[Collected data]
※ ※ ※

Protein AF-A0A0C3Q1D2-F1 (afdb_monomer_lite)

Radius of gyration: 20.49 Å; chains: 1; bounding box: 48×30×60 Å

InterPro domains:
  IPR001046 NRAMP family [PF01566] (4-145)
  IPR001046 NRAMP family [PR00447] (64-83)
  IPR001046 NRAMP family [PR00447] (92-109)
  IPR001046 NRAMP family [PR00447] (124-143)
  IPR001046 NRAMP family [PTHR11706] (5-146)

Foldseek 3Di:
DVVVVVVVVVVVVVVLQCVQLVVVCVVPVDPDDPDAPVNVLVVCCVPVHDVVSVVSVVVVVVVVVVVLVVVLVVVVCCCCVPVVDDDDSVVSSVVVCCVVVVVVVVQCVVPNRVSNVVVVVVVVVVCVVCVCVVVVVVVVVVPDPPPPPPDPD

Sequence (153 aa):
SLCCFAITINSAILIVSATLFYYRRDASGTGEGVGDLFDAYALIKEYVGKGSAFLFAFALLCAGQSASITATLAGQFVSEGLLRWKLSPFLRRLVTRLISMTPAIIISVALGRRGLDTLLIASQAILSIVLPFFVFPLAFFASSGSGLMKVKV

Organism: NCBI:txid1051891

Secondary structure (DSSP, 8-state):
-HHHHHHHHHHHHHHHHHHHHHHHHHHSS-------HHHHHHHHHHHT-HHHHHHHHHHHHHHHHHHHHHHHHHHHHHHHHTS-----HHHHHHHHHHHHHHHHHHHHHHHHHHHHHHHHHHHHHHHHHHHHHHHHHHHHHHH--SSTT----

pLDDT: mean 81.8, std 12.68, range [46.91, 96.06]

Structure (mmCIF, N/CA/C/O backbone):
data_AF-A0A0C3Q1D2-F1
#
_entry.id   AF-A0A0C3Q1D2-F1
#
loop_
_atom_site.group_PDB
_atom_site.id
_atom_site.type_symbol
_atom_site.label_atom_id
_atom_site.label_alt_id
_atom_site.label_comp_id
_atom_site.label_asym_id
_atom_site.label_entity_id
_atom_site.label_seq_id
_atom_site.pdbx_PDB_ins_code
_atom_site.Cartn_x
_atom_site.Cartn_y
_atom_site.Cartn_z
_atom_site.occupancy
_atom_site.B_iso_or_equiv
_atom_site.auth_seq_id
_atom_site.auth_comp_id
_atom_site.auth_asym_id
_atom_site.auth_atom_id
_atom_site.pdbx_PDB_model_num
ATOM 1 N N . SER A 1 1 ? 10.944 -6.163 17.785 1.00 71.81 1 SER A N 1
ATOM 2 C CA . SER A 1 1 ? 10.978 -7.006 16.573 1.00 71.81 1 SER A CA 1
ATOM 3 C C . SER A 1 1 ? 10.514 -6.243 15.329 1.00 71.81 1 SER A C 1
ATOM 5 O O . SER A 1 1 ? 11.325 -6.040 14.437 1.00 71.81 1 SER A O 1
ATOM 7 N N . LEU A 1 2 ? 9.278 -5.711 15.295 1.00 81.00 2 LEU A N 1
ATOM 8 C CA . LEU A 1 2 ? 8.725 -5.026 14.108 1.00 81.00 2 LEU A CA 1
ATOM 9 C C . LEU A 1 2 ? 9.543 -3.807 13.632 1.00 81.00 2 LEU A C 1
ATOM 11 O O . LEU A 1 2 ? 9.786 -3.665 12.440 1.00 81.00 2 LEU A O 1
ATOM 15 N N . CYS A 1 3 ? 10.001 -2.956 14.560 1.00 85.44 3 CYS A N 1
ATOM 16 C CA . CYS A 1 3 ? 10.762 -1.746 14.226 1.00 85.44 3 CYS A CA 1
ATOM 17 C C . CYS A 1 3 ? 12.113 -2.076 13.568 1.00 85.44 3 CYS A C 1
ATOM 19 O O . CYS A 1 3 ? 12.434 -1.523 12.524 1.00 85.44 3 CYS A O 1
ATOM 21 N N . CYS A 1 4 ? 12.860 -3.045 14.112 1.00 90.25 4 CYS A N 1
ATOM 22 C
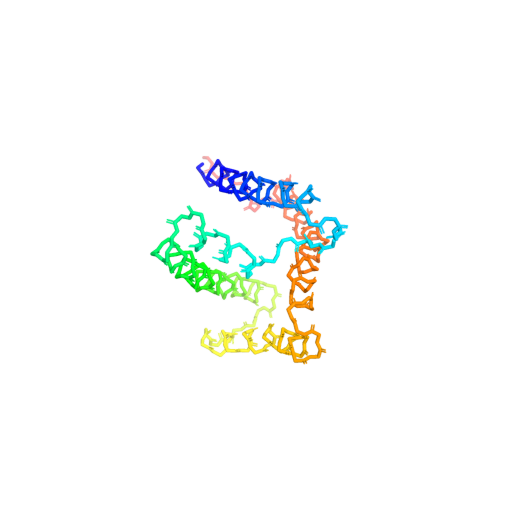 CA . CYS A 1 4 ? 14.133 -3.479 13.530 1.00 90.25 4 CYS A CA 1
ATOM 23 C C . CYS A 1 4 ? 13.942 -4.011 12.105 1.00 90.25 4 CYS A C 1
ATOM 25 O O . CYS A 1 4 ? 14.666 -3.609 11.205 1.00 90.25 4 CYS A O 1
ATOM 27 N N . PHE A 1 5 ? 12.926 -4.854 11.890 1.00 90.81 5 PHE A N 1
ATOM 28 C CA . PHE A 1 5 ? 12.623 -5.391 10.564 1.00 90.81 5 PHE A CA 1
ATOM 29 C C . PHE A 1 5 ? 12.225 -4.289 9.571 1.00 90.81 5 PHE A C 1
ATOM 31 O O . PHE A 1 5 ? 12.756 -4.237 8.464 1.00 90.81 5 PHE A O 1
ATOM 38 N N . ALA A 1 6 ? 11.337 -3.375 9.975 1.00 90.50 6 ALA A N 1
ATOM 39 C CA . ALA A 1 6 ? 10.907 -2.260 9.134 1.00 90.50 6 ALA A CA 1
ATOM 40 C C . ALA A 1 6 ? 12.075 -1.338 8.752 1.00 90.50 6 ALA A C 1
ATOM 42 O O . ALA A 1 6 ? 12.192 -0.955 7.590 1.00 90.50 6 ALA A O 1
ATOM 43 N N . ILE A 1 7 ? 12.961 -1.024 9.704 1.00 93.38 7 ILE A N 1
ATOM 44 C CA . ILE A 1 7 ? 14.166 -0.226 9.447 1.00 93.38 7 ILE A CA 1
ATOM 45 C C . ILE A 1 7 ? 15.060 -0.941 8.434 1.00 93.38 7 ILE A C 1
ATOM 47 O O . ILE A 1 7 ? 15.421 -0.335 7.432 1.00 93.38 7 ILE A O 1
ATOM 51 N N . THR A 1 8 ? 15.359 -2.230 8.626 1.00 94.31 8 THR A N 1
ATOM 52 C CA . THR A 1 8 ? 16.204 -2.988 7.690 1.00 94.31 8 THR A CA 1
ATOM 53 C C . THR A 1 8 ? 15.634 -2.998 6.271 1.00 94.31 8 THR A C 1
ATOM 55 O O . THR A 1 8 ? 16.375 -2.751 5.322 1.00 94.31 8 THR A O 1
ATOM 58 N N . ILE A 1 9 ? 14.328 -3.234 6.108 1.00 91.50 9 ILE A N 1
ATOM 59 C CA . ILE A 1 9 ? 13.685 -3.251 4.786 1.00 91.50 9 ILE A CA 1
ATOM 60 C C . ILE A 1 9 ? 13.686 -1.860 4.143 1.00 91.50 9 ILE A C 1
ATOM 62 O O . ILE A 1 9 ? 14.086 -1.728 2.987 1.00 91.50 9 ILE A O 1
ATOM 66 N N . ASN A 1 10 ? 13.298 -0.816 4.881 1.00 91.69 10 ASN A N 1
ATOM 67 C CA . ASN A 1 10 ? 13.282 0.551 4.354 1.00 91.69 10 ASN A CA 1
ATOM 68 C C . ASN A 1 10 ? 14.693 1.028 3.977 1.00 91.69 10 ASN A C 1
ATOM 70 O O . ASN A 1 10 ? 14.873 1.641 2.926 1.00 91.69 10 ASN A O 1
ATOM 74 N N . SER A 1 11 ? 15.704 0.697 4.785 1.00 92.94 11 SER A N 1
ATOM 75 C CA . SER A 1 11 ? 17.107 0.975 4.466 1.00 92.94 11 SER A CA 1
ATOM 76 C C . SER A 1 11 ? 17.581 0.201 3.236 1.00 92.94 11 SER A C 1
ATOM 78 O O . SER A 1 11 ? 18.254 0.784 2.390 1.00 92.94 11 SER A O 1
ATOM 80 N N . ALA A 1 12 ? 17.209 -1.074 3.085 1.00 90.25 12 ALA A N 1
ATOM 81 C CA . ALA A 1 12 ? 17.556 -1.862 1.903 1.00 90.25 12 ALA A CA 1
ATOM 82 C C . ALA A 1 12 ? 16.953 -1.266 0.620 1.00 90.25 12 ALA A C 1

※ ※ ※

» **WHAT IS BEING ASKED**
Could you reproduce, exactly, every line above from the line with "ATOM 27 N N" to the line with "ATOM 43 N N", and no other line? Both ends count.

» **YOUR SOLUTION**
ATOM 27 N N . PHE A 1 5 ? 12.926 -4.854 11.890 1.00 90.81 5 PHE A N 1
ATOM 28 C CA . PHE A 1 5 ? 12.623 -5.391 10.564 1.00 90.81 5 PHE A CA 1
ATOM 29 C C . PHE A 1 5 ? 12.225 -4.289 9.571 1.00 90.81 5 PHE A C 1
ATOM 31 O O . PHE A 1 5 ? 12.756 -4.237 8.464 1.00 90.81 5 PHE A O 1
ATOM 38 N N . ALA A 1 6 ? 11.337 -3.375 9.975 1.00 90.50 6 ALA A N 1
ATOM 39 C CA . ALA A 1 6 ? 10.907 -2.260 9.134 1.00 90.50 6 ALA A CA 1
ATOM 40 C C . ALA A 1 6 ? 12.075 -1.338 8.752 1.00 90.50 6 ALA A C 1
ATOM 42 O O . ALA A 1 6 ? 12.192 -0.955 7.590 1.00 90.50 6 ALA A O 1
ATOM 43 N N . ILE A 1 7 ? 12.961 -1.024 9.704 1.00 93.38 7 ILE A N 1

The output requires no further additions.